Explanation for the algorithm to generate the 3D model and the distance fields of the 2D slides for the tongue data:
The whole Algorithm to generate the volume.vol from which we generate the distance field images and the 3D .smf model :
1) Read the 2D input contour images (30 slides in case of tongue data) and form a 3D volume dataset. The dataset indicates the 3D coordinates of all the data points read from the input contour images.
2) From the input images also read the input/output information of each of the points, -1 indicating an outside point, 0 indicating a point on the contour, and 1 indicating a point within the closed contour. Store these values in a file (name it Inside_Outside).

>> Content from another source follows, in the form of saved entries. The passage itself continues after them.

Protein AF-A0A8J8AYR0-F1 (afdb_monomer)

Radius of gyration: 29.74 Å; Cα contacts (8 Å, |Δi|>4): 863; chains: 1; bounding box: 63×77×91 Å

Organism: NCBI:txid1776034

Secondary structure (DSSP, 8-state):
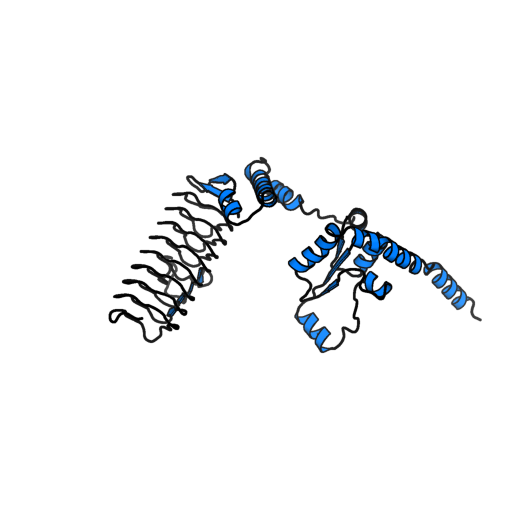-B-TT-EE-TT-EE-TT-EE-TT-EE-TTEEE-TT-EE-TT-EE-SSEEE-SS-EEPTT-EEEEPPS-TT--S---EEEE-SS-EE-TT-EEE---GGGTSEEEE-SS-EE-TT-EE-TT-EE-SS-EE-TT-EE-TT-EE-TT-EE-TT-EE-TT-EE-TT-EEPTT-EE-S-B-TTEEEETTTTEEEEE-HHHHHHTT--HHHHHHHHHHHHHHHTS---HHHHHHHHHTTS---SS-HHHHHHH-SSEEES-HHHHHHHHHTT--EEEEE---HHHHHHHHHTT----S--SHHHHHHTS--S-EEETTS--HHHHHHHHHHHHH-HHHHHHHHHHHHHHHHHH-S-HHHHHHHHHHHHHH--

Structure (mmCIF, N/CA/C/O backbone):
data_AF-A0A8J8AYR0-F1
#
_entry.id   AF-A0A8J8AYR0-F1
#
loop_
_atom_site.group_PDB
_atom_site.id
_atom_site.type_symbol
_atom_site.label_atom_id
_atom_site.label_alt_id
_atom_site.label_comp_id
_atom_site.label_asym_id
_atom_site.label_entity_id
_atom_site.label_seq_id
_atom_site.pdbx_PDB_ins_code
_atom_site.Cartn_x
_atom_site.Cartn_y
_atom_site.Cartn_z
_atom_site.occupancy
_atom_site.B_iso_or_equiv
_atom_site.auth_seq_id
_atom_site.auth_comp_id
_atom_site.auth_asym_id
_atom_site.auth_atom_id
_atom_site.pdbx_PDB_model_num
ATOM 1 N N . MET A 1 1 ? 4.114 -9.025 -27.733 1.00 87.38 1 MET A N 1
ATOM 2 C CA . MET A 1 1 ? 4.911 -8.584 -28.916 1.00 87.38 1 MET A CA 1
ATOM 3 C C . MET A 1 1 ? 6.130 -7.797 -28.450 1.00 87.38 1 MET A C 1
ATOM 5 O O . MET A 1 1 ? 5.964 -6.823 -27.726 1.00 87.38 1 MET A O 1
ATOM 9 N N . ILE A 1 2 ? 7.335 -8.194 -28.860 1.00 98.06 2 ILE A N 1
ATOM 10 C CA . ILE A 1 2 ? 8.594 -7.529 -28.485 1.00 98.06 2 ILE A CA 1
ATOM 11 C C . ILE A 1 2 ? 9.072 -6.682 -29.665 1.00 98.06 2 ILE A C 1
ATOM 13 O O . ILE A 1 2 ? 9.211 -7.196 -30.774 1.00 98.06 2 ILE A O 1
ATOM 17 N N . HIS A 1 3 ? 9.299 -5.387 -29.445 1.00 98.69 3 HIS A N 1
ATOM 18 C CA . HIS A 1 3 ? 9.815 -4.510 -30.490 1.00 98.69 3 HIS A CA 1
ATOM 19 C C . HIS A 1 3 ? 11.275 -4.873 -30.836 1.00 98.69 3 HIS A C 1
ATOM 21 O O . HIS A 1 3 ? 12.063 -5.082 -29.916 1.00 98.69 3 HIS A O 1
ATOM 27 N N . PRO A 1 4 ? 11.695 -4.870 -32.119 1.00 98.38 4 PRO A N 1
ATOM 28 C CA . PRO A 1 4 ? 13.051 -5.282 -32.515 1.00 98.38 4 PRO A CA 1
ATOM 29 C C . PRO A 1 4 ? 14.202 -4.468 -31.905 1.00 98.38 4 PRO A C 1
ATOM 31 O O . PRO A 1 4 ? 15.336 -4.927 -31.886 1.00 98.38 4 PRO A O 1
ATOM 34 N N . THR A 1 5 ? 13.927 -3.247 -31.437 1.00 98.69 5 THR A N 1
ATOM 35 C CA . THR A 1 5 ? 14.926 -2.376 -30.786 1.00 98.69 5 THR A CA 1
ATOM 36 C C . THR A 1 5 ? 14.950 -2.498 -29.263 1.00 98.69 5 THR A C 1
ATOM 38 O O . THR A 1 5 ? 15.724 -1.790 -28.619 1.00 98.69 5 THR A O 1
ATOM 41 N N . ALA A 1 6 ? 14.094 -3.335 -28.672 1.00 98.62 6 ALA A N 1
ATOM 42 C CA . ALA A 1 6 ? 14.172 -3.641 -27.251 1.00 98.62 6 ALA A CA 1
ATOM 43 C C . ALA A 1 6 ? 15.421 -4.492 -26.982 1.00 98.62 6 ALA A C 1
ATOM 45 O O . ALA A 1 6 ? 15.688 -5.460 -27.692 1.00 98.62 6 ALA A O 1
ATOM 46 N N . GLN A 1 7 ? 16.180 -4.132 -25.952 1.00 98.75 7 GLN A N 1
ATOM 47 C CA . GLN A 1 7 ? 17.332 -4.902 -25.499 1.00 98.75 7 GLN A CA 1
ATOM 48 C C . GLN A 1 7 ? 16.902 -5.754 -24.313 1.00 98.75 7 GLN A C 1
ATOM 50 O O . GLN A 1 7 ? 16.522 -5.225 -23.272 1.00 98.75 7 GLN A O 1
ATOM 55 N N . ILE A 1 8 ? 16.927 -7.070 -24.483 1.00 98.75 8 ILE A N 1
ATOM 56 C CA . ILE A 1 8 ? 16.504 -8.023 -23.460 1.00 98.75 8 ILE A CA 1
ATOM 57 C C . ILE A 1 8 ? 17.690 -8.925 -23.166 1.00 98.75 8 ILE A C 1
ATOM 59 O O . ILE A 1 8 ? 18.224 -9.571 -24.068 1.00 98.75 8 ILE A O 1
ATOM 63 N N . ASP A 1 9 ? 18.113 -8.933 -21.909 1.00 98.75 9 ASP A N 1
ATOM 64 C CA . ASP A 1 9 ? 19.171 -9.810 -21.438 1.00 98.75 9 ASP A CA 1
ATOM 65 C C . ASP A 1 9 ? 18.756 -11.290 -21.583 1.00 98.75 9 ASP A C 1
ATOM 67 O O . ASP A 1 9 ? 17.609 -11.629 -21.277 1.00 98.75 9 ASP A O 1
ATOM 71 N N . PRO A 1 10 ? 19.656 -12.197 -22.012 1.00 98.38 10 PRO A N 1
ATOM 72 C CA . PRO A 1 10 ? 19.337 -13.619 -22.165 1.00 98.38 10 PRO A CA 1
ATOM 73 C C . PRO A 1 10 ? 18.869 -14.322 -20.882 1.00 98.38 10 PRO A C 1
ATOM 75 O O . PRO A 1 10 ? 18.220 -15.361 -20.970 1.00 98.38 10 PRO A O 1
ATOM 78 N N . ALA A 1 11 ? 19.206 -13.791 -19.702 1.00 98.19 11 ALA A N 1
ATOM 79 C CA . ALA A 1 11 ? 18.773 -14.317 -18.409 1.00 98.19 11 ALA A CA 1
ATOM 80 C C . ALA A 1 11 ? 17.432 -13.731 -17.927 1.00 98.19 11 ALA A C 1
ATOM 82 O O . ALA A 1 11 ? 17.008 -14.026 -16.807 1.00 98.19 11 ALA A O 1
ATOM 83 N N . ALA A 1 12 ? 16.773 -12.878 -18.718 1.00 98.62 12 ALA A N 1
ATOM 84 C CA . ALA A 1 12 ? 15.429 -12.401 -18.417 1.00 98.62 12 ALA A CA 1
ATOM 85 C C . ALA A 1 12 ? 14.371 -13.463 -18.770 1.00 98.62 12 ALA A C 1
ATOM 87 O O . ALA A 1 12 ? 14.431 -14.113 -19.812 1.00 98.62 12 ALA A O 1
ATOM 88 N N . GLU A 1 13 ? 13.360 -13.608 -17.916 1.00 98.75 13 GLU A N 1
ATOM 89 C CA . GLU A 1 13 ? 12.239 -14.532 -18.111 1.00 98.75 13 GLU A CA 1
ATOM 90 C C . GLU A 1 13 ? 10.968 -13.728 -18.420 1.00 98.75 13 GLU A C 1
ATOM 92 O O . GLU A 1 13 ? 10.485 -12.970 -17.576 1.00 98.75 13 GLU A O 1
ATOM 97 N N . LEU A 1 14 ? 10.408 -13.890 -19.621 1.00 98.69 14 LEU A N 1
ATOM 98 C CA . LEU A 1 14 ? 9.161 -13.238 -20.031 1.00 98.69 14 LEU A CA 1
ATOM 99 C C . LEU A 1 14 ? 8.040 -14.275 -20.162 1.00 98.69 14 LEU A C 1
ATOM 101 O O . LEU A 1 14 ? 8.224 -15.306 -20.809 1.00 98.69 14 LEU A O 1
ATOM 105 N N . GLY A 1 15 ? 6.894 -13.993 -19.543 1.00 98.50 15 GLY A N 1
ATOM 106 C CA . GLY A 1 15 ? 5.684 -14.807 -19.614 1.00 98.50 15 GLY A CA 1
ATOM 107 C C . GLY A 1 15 ? 4.970 -14.742 -20.968 1.00 98.50 15 GLY A C 1
ATOM 108 O O . GLY A 1 15 ? 5.434 -14.119 -21.929 1.00 98.50 15 GLY A O 1
ATOM 109 N N . ALA A 1 16 ? 3.807 -15.387 -21.036 1.00 98.38 16 ALA A N 1
ATOM 110 C CA . ALA A 1 16 ? 2.959 -15.387 -22.221 1.00 98.38 16 ALA A CA 1
ATOM 111 C C . ALA A 1 16 ? 2.404 -13.984 -22.507 1.00 98.38 16 ALA A C 1
ATOM 113 O O . ALA A 1 16 ? 2.098 -13.221 -21.594 1.00 98.38 16 ALA A O 1
ATOM 114 N N . ASP A 1 17 ? 2.276 -13.633 -23.787 1.00 98.12 17 ASP A N 1
ATOM 115 C CA . ASP A 1 17 ? 1.680 -12.366 -24.231 1.00 98.12 17 ASP A CA 1
ATOM 116 C C . ASP A 1 17 ? 2.315 -11.100 -23.626 1.00 98.12 17 ASP A C 1
ATOM 118 O O . ASP A 1 17 ? 1.694 -10.043 -23.577 1.00 98.12 17 ASP A O 1
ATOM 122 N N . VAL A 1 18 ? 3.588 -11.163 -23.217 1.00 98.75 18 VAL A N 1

3) If provided a Z-scale, multiply the Z-values of the 3D volume dataset (that we received from Step 1) to generate a Z-scaled volume dataset. (So if the Z values are from 0 to 29 in the original dataset, and the Z-scale is 8, then they would now be from 0 to 233 (29*8+1). This is our DATA file that we would provide to the ANN library for computing shortest distance.
4) Reading the DATA file, we calculate the coordinates of the end points of the Bounding Box. The end points are the minimum and maximum values present in the X and Y axes, thus producing the ends of the Bounding Box. So lets say the Bounding Box of the Z-scaled contours has coordinates from (X1, Y1, Z1) to (X2, Y2, Z2). (X1, Y1,Z1) is the BoundingBoxOrigin.
5) User provides a padding parameter and a resolution parameter.
6) We create a QUERY file such that it contains coordinates starting from ((X1, Y1, Z1) - (PAD/RES) * (1,1,1)) till ((X2, Y2, Z2) + (PAD/RES) * (1, 1, 1)). Sampling is done at every 1/RES point. This is the Query File that we will send to the ANN library for shortest distance calculation.
7) To generate the inside/outside information for each of the Query points, we use trilinear interpolation on the values stored in modified Inside/Outside file. The modified Inside/Outside file is the original Inside/Outside file plus the PAD where each PAD point is considered as an outside point (with the value -1). Interpolation is again done at every 1/RES point. Let us store these values in a file called Interpolated_Inside_outside. These values are not just 0, 1, -1 but are double values that lie in between -1 and +1. The total number of these points is exactly equal to the QUERY points that we have.
8) Now, we calculate the shortest distance using ANN library. We feed the ANN library with the DATA and QUERY files which return us an unsigned distance. We multiply this unsigned distance with the values stored at Interpolated_Inside_outside. We keep these calculated signed distances in a 3D double array. Then we feed it to BreenVolume to generate the Volume.vol.
[BreenVolume* vol = NULL;
vol = new BreenVolume ("volume.vol", COLUMNS, ROWS, DEPTH);]
9) Running Marching Cubes on Volume.vol we generate the Volume.smf files.
10) We generate the Distance Images from Volume.vol using Ilya's code.
Dist = setUnNormalizedPixel (xpoints[i], ypoints[i], distance[i]) is calculated for a particular i, where I starts from 0 and goes till (row*column) of a particular slide. The distance[i] is signed.
setUnNormalizedPixel (c, r, val) {
image.pixelColor(c, r, ColorGray(normalize(val, -max_dist, max_dist)));
}
normalize(double num, double min, double max){
if(num < min) return 0;
if(num > max) return 1;
return (num-min)/(max-min);
}
11) To generate the contour images, we first make all +ve points white and all non positive points black. Then we use Edge Detect function of ImageMagick to generate the edge. It represents those points where +ve meets -ve.